Tomadas en conjunto, las dos muestras y la instalación que pueden verse hasta el 3 de septiembre en Cultura Pasajera (Pasaje Pam, Córdoba 954, planta baja) constituyen casi un caso de estudio para quienes se preguntan de qué hablamos cuando hablamos de Arte Contemporáneo. ¿El Arte Contemporáneo es un estilo, es un período o qué es?
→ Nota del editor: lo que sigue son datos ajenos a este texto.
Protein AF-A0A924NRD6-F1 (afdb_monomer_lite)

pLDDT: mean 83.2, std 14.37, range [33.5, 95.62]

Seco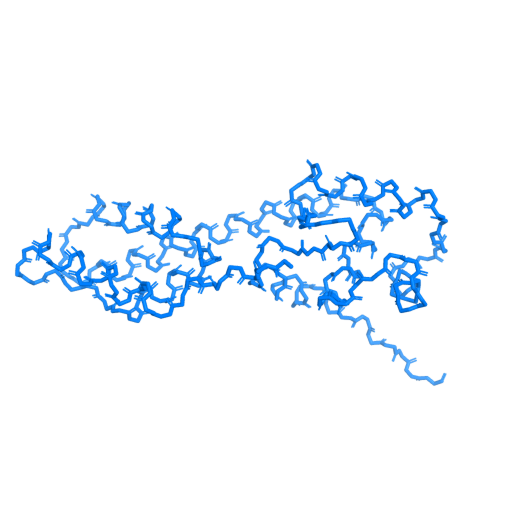ndary structure (DSSP, 8-state):
---PPP--HHHHHHHHHHHGGGS-TT----HHHHHHHHHHTTS-HHHHHHHHHHHHHT--STTSHHHHHHHHHHHHHHHHHHHHHHHHHTS-HHHHHHHHHHHHHTTS--TTSHHHHHHHHHH-SSPPPHHHHHHHHHHHHHTTSSEEEETTEEE-S-HHHHHHHHHHSPPP-----

Foldseek 3Di:
DDDDDQPDLVNLVVVLVVCVVVDPPQADDDSVLLRLLCVLQQVDPVSSVVLLVVLVVVDDDRPCSSVSSNVSSNVVSVVVLVLLVVLLVPDDLLLVQLLQQQLVCPPPDACPDPSSQVSSVQRDPDRDDPVSSVVSVVVCVVSLQWDDPDDRGIHGPHPVSSVVVCVVPPRPPPPDD

Structure (mmCIF, N/CA/C/O backbone):
data_AF-A0A924NRD6-F1
#
_entry.id   AF-A0A924NRD6-F1
#
loop_
_atom_site.group_PDB
_atom_site.id
_atom_site.type_symbol
_atom_site.label_atom_id
_atom_site.label_alt_id
_atom_site.label_comp_id
_atom_site.label_asym_id
_atom_site.label_entity_id
_atom_site.label_seq_id
_atom_site.pdbx_PDB_ins_code
_atom_site.Cartn_x
_atom_site.Cartn_y
_atom_site.Cartn_z
_atom_site.occupancy
_atom_site.B_iso_or_equiv
_atom_site.auth_seq_id
_atom_site.auth_comp_id
_atom_site.auth_asym_id
_atom_site.auth_atom_id
_atom_site.pdbx_PDB_model_num
ATOM 1 N N . MET A 1 1 ? 16.077 -14.618 8.771 1.00 35.25 1 MET A N 1
ATOM 2 C CA . MET A 1 1 ? 15.294 -13.405 9.077 1.00 35.25 1 MET A CA 1
ATOM 3 C C . MET A 1 1 ? 13.960 -13.858 9.631 1.00 35.25 1 MET A C 1
ATOM 5 O O . MET A 1 1 ? 13.254 -14.584 8.945 1.00 35.25 1 MET A O 1
ATOM 9 N N . THR A 1 2 ? 13.660 -13.547 10.889 1.00 33.59 2 THR A N 1
ATOM 10 C CA . THR A 1 2 ? 12.376 -13.906 11.500 1.00 33.59 2 THR A CA 1
ATOM 11 C C . THR A 1 2 ? 11.325 -12.966 10.926 1.00 33.59 2 THR A C 1
ATOM 13 O O . THR A 1 2 ? 11.389 -11.763 11.161 1.00 33.59 2 THR A O 1
ATOM 16 N N . ARG A 1 3 ? 10.403 -13.496 10.117 1.00 40.97 3 ARG A N 1
ATOM 17 C CA . ARG A 1 3 ? 9.216 -12.762 9.668 1.00 40.97 3 ARG A CA 1
ATOM 18 C C . ARG A 1 3 ? 8.447 -12.402 10.942 1.00 40.97 3 ARG A C 1
ATOM 20 O O . ARG A 1 3 ? 7.977 -13.308 11.628 1.00 40.97 3 ARG A O 1
ATOM 27 N N . PHE A 1 4 ? 8.408 -11.123 11.319 1.00 45.59 4 PHE A N 1
ATOM 28 C CA . PHE A 1 4 ? 7.524 -10.698 12.401 1.00 45.59 4 PHE A CA 1
ATOM 29 C C . PHE A 1 4 ? 6.099 -11.075 11.979 1.00 45.59 4 PHE A C 1
ATOM 31 O O . PHE A 1 4 ? 5.717 -10.749 10.851 1.00 45.59 4 PHE A O 1
ATOM 38 N N . PRO A 1 5 ? 5.347 -11.827 12.800 1.00 49.47 5 PRO A N 1
ATOM 39 C CA . PRO A 1 5 ? 3.978 -12.164 12.452 1.00 49.47 5 PRO A CA 1
ATOM 40 C C . PRO A 1 5 ? 3.203 -10.859 12.271 1.00 49.47 5 PRO A C 1
ATOM 42 O O . PRO A 1 5 ? 3.333 -9.941 13.084 1.00 49.47 5 PRO A O 1
ATOM 45 N N . LEU A 1 6 ? 2.428 -10.769 11.186 1.00 54.47 6 LEU A N 1
ATOM 46 C CA . LEU A 1 6 ? 1.443 -9.704 11.050 1.00 54.47 6 LEU A CA 1
ATOM 47 C C . LEU A 1 6 ? 0.577 -9.732 12.304 1.00 54.47 6 LEU A C 1
ATOM 49 O O . LEU A 1 6 ? 0.174 -10.806 12.751 1.00 54.47 6 LEU A O 1
ATOM 53 N N . LEU A 1 7 ? 0.312 -8.561 12.876 1.00 62.06 7 LEU A N 1
ATOM 54 C CA . LEU A 1 7 ? -0.659 -8.460 13.953 1.00 62.06 7 LEU A CA 1
ATOM 55 C C . LEU A 1 7 ? -1.996 -8.946 13.388 1.00 62.06 7 LEU A C 1
ATOM 57 O O . LEU A 1 7 ? -2.552 -8.390 12.437 1.00 62.06 7 LEU A O 1
ATOM 61 N N . ASP A 1 8 ? -2.430 -10.083 13.906 1.00 69.50 8 ASP A N 1
ATOM 62 C CA . ASP A 1 8 ? -3.554 -10.854 13.411 1.00 69.50 8 ASP A CA 1
ATOM 63 C C . ASP A 1 8 ? -4.803 -10.525 14.237 1.00 69.50 8 ASP A C 1
ATOM 65 O O . ASP A 1 8 ? -4.866 -9.513 14.944 1.00 69.50 8 ASP A O 1
ATOM 69 N N . ARG A 1 9 ? -5.829 -11.364 14.125 1.00 73.88 9 ARG A N 1
ATOM 70 C CA . ARG A 1 9 ? -7.074 -11.227 14.880 1.00 73.88 9 ARG A CA 1
ATOM 71 C C . ARG A 1 9 ? -6.845 -11.131 16.397 1.00 73.88 9 ARG A C 1
ATOM 73 O O . ARG A 1 9 ? -7.600 -10.437 17.073 1.00 73.88 9 ARG A O 1
ATOM 80 N N . GLY A 1 10 ? -5.779 -11.738 16.927 1.00 78.50 10 GLY A N 1
ATOM 81 C CA . GLY A 1 10 ? -5.456 -11.682 18.353 1.00 78.50 10 GLY A CA 1
ATOM 82 C C . GLY A 1 10 ? -5.127 -10.267 18.837 1.00 78.50 10 GLY A C 1
ATOM 83 O O . GLY A 1 10 ? -5.495 -9.894 19.950 1.00 78.50 10 GLY A O 1
ATOM 84 N N . PHE A 1 11 ? -4.504 -9.437 17.991 1.00 81.94 11 PHE A N 1
ATOM 85 C CA . PHE A 1 11 ? -4.290 -8.022 18.305 1.00 81.94 11 PHE A CA 1
ATOM 86 C C . PHE A 1 11 ? -5.613 -7.259 18.391 1.00 81.94 11 PHE A C 1
ATOM 88 O O . PHE A 1 11 ? -5.812 -6.488 19.328 1.00 81.94 11 PHE A O 1
ATOM 95 N N . VAL A 1 12 ? -6.515 -7.479 17.431 1.00 83.50 12 VAL A N 1
ATOM 96 C CA . VAL A 1 12 ? -7.814 -6.794 17.379 1.00 83.50 12 VAL A CA 1
ATOM 97 C C . VAL A 1 12 ? -8.683 -7.173 18.571 1.00 83.50 12 VAL A C 1
ATOM 99 O O . VAL A 1 12 ? -9.262 -6.291 19.201 1.00 83.50 12 VAL A O 1
ATOM 102 N N . GLU A 1 13 ? -8.718 -8.454 18.933 1.00 82.19 13 GLU A N 1
ATOM 103 C CA . GLU A 1 13 ? -9.441 -8.939 20.110 1.00 82.19 13 GLU A CA 1
ATOM 104 C C . GLU A 1 13 ? -8.869 -8.339 21.403 1.00 82.19 13 GLU A C 1
ATOM 106 O O . GLU A 1 13 ? -9.615 -7.763 22.193 1.00 82.19 13 GLU A O 1
ATOM 111 N N . ALA A 1 14 ? -7.544 -8.363 21.590 1.00 81.94 14 ALA A N 1
ATOM 112 C CA . ALA A 1 14 ? -6.906 -7.758 22.761 1.00 81.94 14 ALA A CA 1
ATOM 113 C C . ALA A 1 14 ? -7.117 -6.235 22.828 1.00 81.94 14 ALA A C 1
ATOM 115 O O . ALA A 1 14 ? -7.336 -5.679 23.906 1.00 81.94 14 ALA A O 1
ATOM 116 N N . TYR A 1 15 ? -7.070 -5.550 21.683 1.00 83.44 15 TYR A N 1
ATOM 117 C CA . TYR A 1 15 ? -7.315 -4.114 21.604 1.00 83.44 15 TYR A CA 1
ATOM 118 C C . TYR A 1 15 ? -8.777 -3.775 21.915 1.00 83.44 15 TYR A C 1
ATOM 120 O O . TYR A 1 15 ? -9.034 -2.828 22.658 1.00 83.44 15 TYR A O 1
ATOM 128 N N . ALA A 1 16 ? -9.727 -4.581 21.432 1.00 80.62 16 ALA A N 1
ATOM 129 C CA . ALA A 1 16 ? -11.137 -4.460 21.778 1.00 80.62 16 ALA A CA 1
ATOM 130 C C . ALA A 1 16 ? -11.357 -4.639 23.289 1.00 80.62 16 ALA A C 1
ATOM 132 O O . ALA A 1 16 ? -11.997 -3.790 23.908 1.00 80.62 16 ALA A O 1
ATOM 133 N N . GLU A 1 17 ? -10.786 -5.683 23.903 1.00 80.94 17 GLU A N 1
ATOM 134 C CA . GLU A 1 17 ? -10.862 -5.908 25.357 1.00 80.94 17 GLU A CA 1
ATOM 135 C C . GLU A 1 17 ? -10.250 -4.756 26.163 1.00 80.94 17 GLU A C 1
ATOM 137 O O . GLU A 1 17 ? -10.829 -4.321 27.156 1.00 80.94 17 GLU A O 1
ATOM 142 N N . TRP A 1 18 ? -9.109 -4.217 25.725 1.00 82.06 18 TRP A N 1
ATOM 143 C CA . TRP A 1 18 ? -8.472 -3.069 26.374 1.00 82.06 18 TRP A CA 1
ATOM 144 C C . TRP A 1 18 ? -9.326 -1.797 26.291 1.00 82.06 18 TRP A C 1
ATOM 146 O O . TRP A 1 18 ? -9.341 -0.985 27.221 1.00 82.06 18 TRP A O 1
ATOM 156 N N . LEU A 1 19 ? -10.043 -1.612 25.183 1.00 78.25 19 LEU A N 1
ATOM 157 C CA . LEU A 1 19 ? -10.919 -0.467 24.984 1.00 78.25 19 LEU A CA 1
ATOM 158 C C . LEU A 1 19 ? -12.217 -0.574 25.794 1.00 78.25 19 LEU A C 1
ATOM 160 O O . LEU A 1 19 ? -12.631 0.430 26.364 1.00 78.25 19 LEU A O 1
ATOM 164 N N . LYS A 1 20 ? -12.842 -1.756 25.896 1.00 76.56 20 LYS A N 1
ATOM 165 C CA . LYS A 1 20 ? -14.124 -1.976 26.604 1.00 76.56 20 LYS A CA 1
ATOM 166 C C . LYS A 1 20 ? -14.275 -1.225 27.940 1.00 76.56 20 LYS A C 1
ATOM 168 O O . LYS A 1 20 ? -15.260 -0.506 28.074 1.00 76.56 20 LYS A O 1
ATOM 173 N N . PRO A 1 21 ? -13.345 -1.300 28.913 1.00 74.31 21 PRO A N 1
ATOM 174 C CA . PRO A 1 21 ? -13.498 -0.592 30.189 1.00 74.31 21 PRO A CA 1
ATOM 175 C C . PRO A 1 21 ? -13.424 0.941 30.070 1.00 74.31 21 PRO A C 1
ATOM 177 O O . PRO A 1 21 ? -13.866 1.647 30.972 1.00 74.31 21 PRO A O 1
ATOM 180 N N . GLN A 1 22 ? -12.875 1.477 28.977 1.00 74.75 22 GLN A N 1
ATOM 181 C CA . GLN A 1 22 ? -12.787 2.922 28.710 1.00 74.75 22 GLN A CA 1
ATOM 182 C C . GLN A 1 22 ? -14.104 3.489 28.153 1.00 74.75 22 GLN A C 1
ATOM 184 O O . GLN A 1 22 ? -14.309 4.703 28.084 1.00 74.75 22 GLN A O 1
ATOM 189 N N . PHE A 1 23 ? -15.019 2.604 27.769 1.00 68.25 23 PHE A N 1
ATOM 190 C CA . PHE A 1 23 ? -16.297 2.914 27.166 1.00 68.25 23 PHE A CA 1
ATOM 191 C C . PHE A 1 23 ? -17.419 2.581 28.165 1.00 68.25 23 PHE A C 1
ATOM 193 O O . PHE A 1 23 ? -17.772 1.425 28.349 1.00 68.25 23 PHE A O 1
ATOM 200 N N . ALA A 1 24 ? -17.969 3.601 28.840 1.00 56.72 24 ALA A N 1
ATOM 201 C CA . ALA A 1 24 ? -19.086 3.427 29.780 1.00 56.72 24 ALA A CA 1
ATOM 202 C C . ALA A 1 24 ? -20.301 2.737 29.120 1.00 56.72 24 ALA A C 1
ATOM 204 O O . ALA A 1 24 ? -20.542 2.942 27.927 1.00 56.72 24 ALA A O 1
ATOM 205 N N . ASP A 1 25 ? -21.040 1.952 29.914 1.00 54.06 25 ASP A N 1
ATOM 206 C CA . ASP A 1 25 ? -22.163 1.086 29.523 1.00 54.06 25 ASP A CA 1
ATOM 207 C C . ASP A 1 25 ? -22.991 1.622 28.338 1.00 54.06 25 ASP A C 1
ATOM 209 O O . ASP A 1 25 ? -23.657 2.653 28.427 1.00 54.06 25 ASP A O 1
ATOM 213 N N . GLY A 1 26 ? -22.942 0.900 27.210 1.00 52.88 26 GLY A N 1
ATOM 214 C CA . GLY A 1 26 ? -23.729 1.176 25.996 1.00 52.88 26 GLY A CA 1
ATOM 215 C C . GLY A 1 26 ? -22.931 1.640 24.772 1.00 52.88 26 GLY A C 1
ATOM 216 O O . GLY A 1 26 ? -23.496 1.814 23.693 1.00 52.88 26 GLY A O 1
ATOM 217 N N . LYS A 1 27 ? -21.618 1.821 24.903 1.00 57.78 27 LYS A N 1
ATOM 218 C CA . LYS A 1 27 ? -20.713 2.196 23.810 1.00 57.78 27 LYS A CA 1
ATOM 219 C C . LYS A 1 27 ? -20.162 0.946 23.117 1.00 57.78 27 LYS A C 1
ATOM 221 O O . LYS A 1 27 ? -19.100 0.447 23.476 1.00 57.78 27 LYS A O 1
ATOM 226 N N . ALA A 1 28 ? -20.907 0.416 22.154 1.00 65.06 28 ALA A N 1
ATOM 227 C CA . ALA A 1 28 ? -20.509 -0.781 21.422 1.00 65.06 28 ALA A CA 1
ATOM 228 C C . ALA A 1 28 ? -19.937 -0.409 20.048 1.00 65.06 28 ALA A C 1
ATOM 230 O O . ALA A 1 28 ? -20.636 0.168 19.220 1.00 65.06 28 ALA A O 1
ATOM 231 N N . PHE A 1 29 ? -18.675 -0.758 19.808 1.00 73.25 29 PHE A N 1
ATOM 232 C CA . PHE A 1 29 ? -18.205 -1.109 18.470 1.00 73.25 29 PHE A CA 1
ATOM 233 C C . PHE A 1 29 ? -17.898 -2.602 18.458 1.00 73.25 29 PHE A C 1
ATOM 235 O O . PHE A 1 29 ? -17.504 -3.181 19.477 1.00 73.25 29 PHE A O 1
ATOM 242 N N . SER A 1 30 ? -18.112 -3.240 17.317 1.00 80.19 30 SER A N 1
ATOM 243 C CA . SER A 1 30 ? -17.869 -4.672 17.179 1.00 80.19 30 SER A CA 1
ATOM 244 C C . SER A 1 30 ? -16.387 -4.964 16.924 1.00 80.19 30 SER A C 1
ATOM 246 O O . SER A 1 30 ? -15.679 -4.187 16.277 1.00 80.19 30 SER A O 1
ATOM 248 N N . ALA A 1 31 ? -15.913 -6.121 17.395 1.00 82.75 31 ALA A N 1
ATOM 249 C CA . ALA A 1 31 ? -14.590 -6.623 17.021 1.00 82.75 31 ALA A CA 1
ATOM 250 C C . ALA A 1 31 ? -14.469 -6.775 15.493 1.00 82.75 31 ALA A C 1
ATOM 252 O O . ALA A 1 31 ? -13.411 -6.504 14.931 1.00 82.75 31 ALA A O 1
ATOM 253 N N . ASP A 1 32 ? -15.572 -7.107 14.814 1.00 86.12 32 ASP A N 1
ATOM 254 C CA . ASP A 1 32 ? -15.621 -7.189 13.355 1.00 86.12 32 ASP A CA 1
ATOM 255 C C . ASP A 1 32 ? -15.375 -5.826 12.691 1.00 86.12 32 ASP A C 1
ATOM 257 O O . ASP A 1 32 ? -14.693 -5.755 11.671 1.00 86.12 32 ASP A O 1
ATOM 261 N N . THR A 1 33 ? -15.887 -4.729 13.256 1.00 89.00 33 THR A N 1
ATOM 262 C CA . THR A 1 33 ? -15.607 -3.376 12.752 1.00 89.00 33 THR A CA 1
ATOM 263 C C . THR A 1 33 ? -14.143 -3.013 12.926 1.00 89.00 33 THR A C 1
ATOM 265 O O . THR A 1 33 ? -13.538 -2.472 12.002 1.00 89.00 33 THR A O 1
ATOM 268 N N . LEU A 1 34 ? -13.549 -3.328 14.081 1.00 89.38 34 LEU A N 1
ATOM 269 C CA . LEU A 1 34 ? -12.121 -3.099 14.289 1.00 89.38 34 LEU A CA 1
ATOM 270 C C . LEU A 1 34 ? -11.272 -3.931 13.328 1.00 89.38 34 LEU A C 1
ATOM 272 O O . LEU A 1 34 ? -10.296 -3.411 12.802 1.00 89.38 34 LEU A O 1
ATOM 276 N N . GLU A 1 35 ? -11.659 -5.174 13.040 1.00 90.19 35 GLU A N 1
ATOM 277 C CA . GLU A 1 35 ? -10.965 -6.022 12.065 1.00 90.19 35 GLU A CA 1
ATOM 278 C C . GLU A 1 35 ? -11.057 -5.443 10.644 1.00 90.19 35 GLU A C 1
ATOM 280 O O . GLU A 1 35 ? -10.046 -5.365 9.935 1.00 90.19 35 GLU A O 1
ATOM 285 N N . ARG A 1 36 ? -12.243 -4.965 10.234 1.00 90.94 36 ARG A N 1
ATOM 286 C CA . ARG A 1 36 ? -12.428 -4.278 8.944 1.00 90.94 36 ARG A CA 1
ATOM 287 C C . ARG A 1 36 ? -11.587 -3.008 8.871 1.00 90.94 36 ARG A C 1
ATOM 289 O O . ARG A 1 36 ? -10.823 -2.841 7.925 1.00 90.94 36 ARG A O 1
ATOM 296 N N . ALA A 1 37 ? -11.669 -2.146 9.880 1.00 92.50 37 ALA A N 1
ATOM 297 C CA . ALA A 1 37 ? -10.891 -0.913 9.944 1.00 92.50 37 ALA A CA 1
ATOM 298 C C . ALA A 1 37 ? -9.386 -1.185 9.930 1.00 92.50 37 ALA A C 1
ATOM 300 O O . ALA A 1 37 ? -8.646 -0.509 9.221 1.00 92.50 37 ALA A O 1
ATOM 301 N N . PHE A 1 38 ? -8.934 -2.207 10.658 1.00 91.38 38 PHE A N 1
ATOM 302 C CA . PHE A 1 38 ? -7.532 -2.595 10.703 1.00 91.38 38 PHE A CA 1
ATOM 303 C C . PHE A 1 38 ? -7.036 -3.067 9.338 1.00 91.38 38 PHE A C 1
ATOM 305 O O . PHE A 1 38 ? -5.956 -2.670 8.908 1.00 91.38 38 PHE A O 1
ATOM 312 N N . THR A 1 39 ? -7.853 -3.840 8.624 1.00 90.06 39 THR A N 1
ATOM 313 C CA . THR A 1 39 ? -7.574 -4.254 7.245 1.00 90.06 39 THR A CA 1
ATOM 314 C C . THR A 1 39 ? -7.493 -3.048 6.306 1.00 90.06 39 THR A C 1
ATOM 316 O O . THR A 1 39 ? -6.521 -2.926 5.567 1.00 90.06 39 THR A O 1
ATOM 319 N N . LEU A 1 40 ? -8.452 -2.118 6.382 1.00 91.19 40 LEU A N 1
ATOM 320 C CA . LEU A 1 40 ? -8.489 -0.916 5.537 1.00 91.19 40 LEU A CA 1
ATOM 321 C C . LEU A 1 40 ? -7.249 -0.027 5.707 1.00 91.19 40 LEU A C 1
ATOM 323 O O . LEU A 1 40 ? -6.791 0.576 4.741 1.00 91.19 40 LEU A O 1
ATOM 327 N N . VAL A 1 41 ? -6.677 0.034 6.914 1.00 90.31 41 VAL A N 1
ATOM 328 C CA . VAL A 1 41 ? -5.469 0.830 7.193 1.00 90.31 41 VAL A CA 1
ATOM 329 C C . VAL A 1 41 ? -4.149 0.057 7.030 1.00 90.31 41 VAL A C 1
ATOM 331 O O . VAL A 1 41 ? -3.099 0.535 7.475 1.00 90.31 41 VAL A O 1
ATOM 334 N N . GLY A 1 42 ? -4.180 -1.122 6.398 1.00 86.12 42 GLY A N 1
ATOM 335 C CA . GLY A 1 42 ? -2.989 -1.925 6.091 1.00 86.12 42 GLY A CA 1
ATOM 336 C C . GLY A 1 42 ? -2.434 -2.706 7.286 1.00 86.12 42 GLY A C 1
ATOM 337 O O . GLY A 1 42 ? -1.231 -2.910 7.392 1.00 86.12 42 GLY A O 1
ATOM 338 N N . ARG A 1 43 ? -3.292 -3.095 8.238 1.00 86.88 43 ARG A N 1
ATOM 339 C CA . ARG A 1 43 ? -2.935 -3.790 9.493 1.00 86.88 43 ARG A CA 1
ATOM 340 C C . ARG A 1 43 ? -1.841 -3.088 10.315 1.00 86.88 43 ARG A C 1
ATOM 342 O O . ARG A 1 43 ? -1.039 -3.727 10.995 1.00 86.88 43 ARG A O 1
ATOM 349 N N . ARG A 1 44 ? -1.859 -1.752 10.310 1.00 85.06 44 ARG A N 1
ATOM 350 C CA . ARG A 1 44 ? -0.963 -0.869 11.075 1.00 85.06 44 ARG A CA 1
ATOM 351 C C . ARG A 1 44 ? -1.586 -0.415 12.409 1.00 85.06 44 ARG A C 1
ATOM 353 O O . ARG A 1 44 ? -2.579 0.321 12.390 1.00 85.06 44 ARG A O 1
ATOM 360 N N . PRO A 1 45 ? -1.074 -0.849 13.580 1.00 87.50 45 PRO A N 1
ATOM 361 C CA . PRO A 1 45 ? -1.690 -0.573 14.887 1.00 87.50 45 PRO A CA 1
ATOM 362 C C . PRO A 1 45 ? -1.857 0.907 15.202 1.00 87.50 45 PRO A C 1
ATOM 364 O O . PRO A 1 45 ? -2.858 1.322 15.779 1.00 87.50 45 PRO A O 1
ATOM 367 N N . GLU A 1 46 ? -0.862 1.707 14.847 1.00 89.38 46 GLU A N 1
ATOM 368 C CA . GLU A 1 46 ? -0.847 3.153 15.015 1.00 89.38 46 GLU A CA 1
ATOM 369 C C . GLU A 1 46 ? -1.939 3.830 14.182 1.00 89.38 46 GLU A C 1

Por ahora, se lo podría definir como una manera de reconsiderar el arte en tanto institución a través de un doble gesto transgresor: uno, el más obvio y nítido, que lo abre hacia la cultura de masas, pero no al modo irónico posmoderno sino con más convicción "post posmoderna". Hoy el artista se piensa como un individuo más de la masa informada, y la cultura del consumo de imágenes es su segunda naturaleza. Esta actitud, en parte inspirada en el neodadaísmo y el pop art, en Rosario tuvo una de sus más controvertidas expresiones a través del manifiesto "La ética del roce" (1990), del grupo Rozarte.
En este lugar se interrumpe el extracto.